▶ **Your task**
Every line in the data below that holds "agalactiae" should be found and copied.

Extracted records
[Start of Attachment]

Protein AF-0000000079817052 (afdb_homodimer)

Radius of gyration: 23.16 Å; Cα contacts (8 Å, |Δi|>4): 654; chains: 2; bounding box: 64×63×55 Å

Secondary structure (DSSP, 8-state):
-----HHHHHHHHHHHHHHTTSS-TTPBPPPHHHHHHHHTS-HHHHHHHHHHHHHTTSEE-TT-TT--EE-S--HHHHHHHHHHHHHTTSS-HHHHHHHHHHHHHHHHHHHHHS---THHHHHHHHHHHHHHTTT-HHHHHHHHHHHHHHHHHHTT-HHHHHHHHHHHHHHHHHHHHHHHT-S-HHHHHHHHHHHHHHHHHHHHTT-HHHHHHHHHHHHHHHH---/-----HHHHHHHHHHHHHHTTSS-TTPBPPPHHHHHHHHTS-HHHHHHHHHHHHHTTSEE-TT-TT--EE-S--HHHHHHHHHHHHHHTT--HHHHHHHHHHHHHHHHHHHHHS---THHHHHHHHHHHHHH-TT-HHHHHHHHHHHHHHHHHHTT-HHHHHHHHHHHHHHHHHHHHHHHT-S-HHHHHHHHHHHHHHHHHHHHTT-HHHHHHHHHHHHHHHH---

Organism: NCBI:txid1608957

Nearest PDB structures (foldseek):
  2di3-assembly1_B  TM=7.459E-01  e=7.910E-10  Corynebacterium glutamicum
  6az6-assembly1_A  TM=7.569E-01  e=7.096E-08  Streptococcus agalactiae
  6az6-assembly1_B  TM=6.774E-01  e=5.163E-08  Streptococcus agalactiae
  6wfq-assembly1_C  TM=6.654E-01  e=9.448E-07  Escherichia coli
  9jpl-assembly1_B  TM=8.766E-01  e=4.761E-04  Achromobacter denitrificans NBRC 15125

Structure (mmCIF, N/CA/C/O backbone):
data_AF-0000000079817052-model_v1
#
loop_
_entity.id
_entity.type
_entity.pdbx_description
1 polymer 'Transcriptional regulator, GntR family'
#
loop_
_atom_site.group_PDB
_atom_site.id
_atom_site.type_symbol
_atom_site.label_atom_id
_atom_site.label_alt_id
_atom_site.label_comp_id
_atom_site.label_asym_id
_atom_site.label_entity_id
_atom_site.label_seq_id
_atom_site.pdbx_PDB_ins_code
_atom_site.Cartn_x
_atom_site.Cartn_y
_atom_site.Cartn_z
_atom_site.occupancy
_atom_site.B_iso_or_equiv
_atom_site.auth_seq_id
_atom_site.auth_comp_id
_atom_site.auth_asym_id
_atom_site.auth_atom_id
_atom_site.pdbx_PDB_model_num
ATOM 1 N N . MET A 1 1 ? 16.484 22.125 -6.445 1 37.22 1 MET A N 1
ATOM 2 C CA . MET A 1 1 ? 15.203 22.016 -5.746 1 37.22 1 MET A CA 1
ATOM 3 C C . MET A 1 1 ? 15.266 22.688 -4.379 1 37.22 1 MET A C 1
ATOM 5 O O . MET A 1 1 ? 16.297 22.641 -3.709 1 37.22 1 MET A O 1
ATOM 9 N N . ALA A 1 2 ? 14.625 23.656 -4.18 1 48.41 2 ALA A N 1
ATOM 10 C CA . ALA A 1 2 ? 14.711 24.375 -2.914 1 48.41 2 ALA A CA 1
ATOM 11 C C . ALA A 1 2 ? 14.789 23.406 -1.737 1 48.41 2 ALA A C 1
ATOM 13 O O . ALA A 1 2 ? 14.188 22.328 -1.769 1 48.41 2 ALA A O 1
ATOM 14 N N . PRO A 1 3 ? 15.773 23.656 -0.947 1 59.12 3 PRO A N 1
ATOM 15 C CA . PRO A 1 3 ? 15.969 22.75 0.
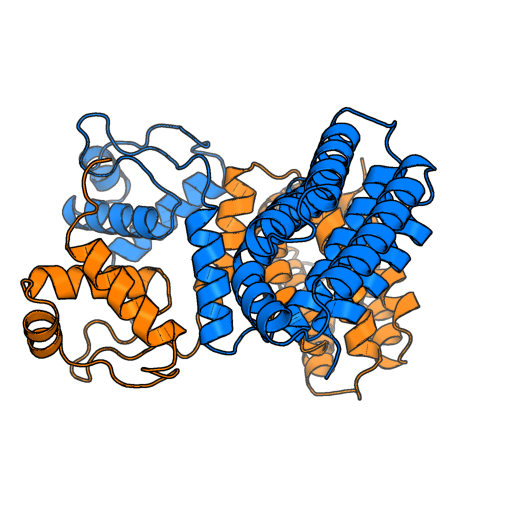178 1 59.12 3 PRO A CA 1
ATOM 16 C C . PRO A 1 3 ? 14.695 22.5 0.974 1 59.12 3 PRO A C 1
ATOM 18 O O . PRO A 1 3 ? 13.844 23.391 1.073 1 59.12 3 PRO A O 1
ATOM 21 N N . SER A 1 4 ? 14.328 21.312 1.226 1 72.31 4 SER A N 1
ATOM 22 C CA . SER A 1 4 ? 13.164 20.969 2.033 1 72.31 4 SER A CA 1
ATOM 23 C C . SER A 1 4 ? 13.141 21.734 3.346 1 72.31 4 SER A C 1
ATOM 25 O O . SER A 1 4 ? 14.188 21.953 3.961 1 72.31 4 SER A O 1
ATOM 27 N N . PRO A 1 5 ? 12.078 22.406 3.686 1 81.88 5 PRO A N 1
ATOM 28 C CA . PRO A 1 5 ? 11.961 23.078 4.98 1 81.88 5 PRO A CA 1
ATOM 29 C C . PRO A 1 5 ? 12.508 22.25 6.133 1 81.88 5 PRO A C 1
ATOM 31 O O . PRO A 1 5 ? 12.461 21.016 6.086 1 81.88 5 PRO A O 1
ATOM 34 N N . LEU A 1 6 ? 13.156 22.906 7.055 1 87.94 6 LEU A N 1
ATOM 35 C CA . LEU A 1 6 ? 13.844 22.266 8.172 1 87.94 6 LEU A CA 1
ATOM 36 C C . LEU A 1 6 ? 12.938 21.266 8.883 1 87.94 6 LEU A C 1
ATOM 38 O O . LEU A 1 6 ? 13.375 20.188 9.266 1 87.94 6 LEU A O 1
ATOM 42 N N . TYR A 1 7 ? 11.672 21.641 9.109 1 89.69 7 TYR A N 1
ATOM 43 C CA . TYR A 1 7 ? 10.758 20.75 9.828 1 89.69 7 TYR A CA 1
ATOM 44 C C . TYR A 1 7 ? 10.562 19.453 9.055 1 89.69 7 TYR A C 1
ATOM 46 O O . TYR A 1 7 ? 10.398 18.391 9.664 1 89.69 7 TYR A O 1
ATOM 54 N N . GLN A 1 8 ? 10.641 19.484 7.762 1 90.31 8 GLN A N 1
ATOM 55 C CA . GLN A 1 8 ? 10.5 18.281 6.953 1 90.31 8 GLN A CA 1
ATOM 56 C C . GLN A 1 8 ? 11.719 17.375 7.098 1 90.31 8 GLN A C 1
ATOM 58 O O . GLN A 1 8 ? 11.586 16.156 7.105 1 90.31 8 GLN A O 1
ATOM 63 N N . GLN A 1 9 ? 12.805 18.031 7.184 1 92.81 9 GLN A N 1
ATOM 64 C CA . GLN A 1 9 ? 14.023 17.266 7.41 1 92.81 9 GLN A CA 1
ATOM 65 C C . GLN A 1 9 ? 13.984 16.547 8.766 1 92.81 9 GLN A C 1
ATOM 67 O O . GLN A 1 9 ? 14.352 15.375 8.867 1 92.81 9 GLN A O 1
ATOM 72 N N . VAL A 1 10 ? 13.562 17.312 9.734 1 94.31 10 VAL A N 1
ATOM 73 C CA . VAL A 1 10 ? 13.445 16.75 11.078 1 94.31 10 VAL A CA 1
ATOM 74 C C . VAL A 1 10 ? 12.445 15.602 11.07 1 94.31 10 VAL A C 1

[End of Attachment]

▶ **Answer area**
  6az6-assembly1_A  TM=7.569E-01  e=7.096E-08  Streptococcus agalactiae
  6az6-assembly1_B  TM=6.774E-01  e=5.163E-08  Streptococcus agalactiae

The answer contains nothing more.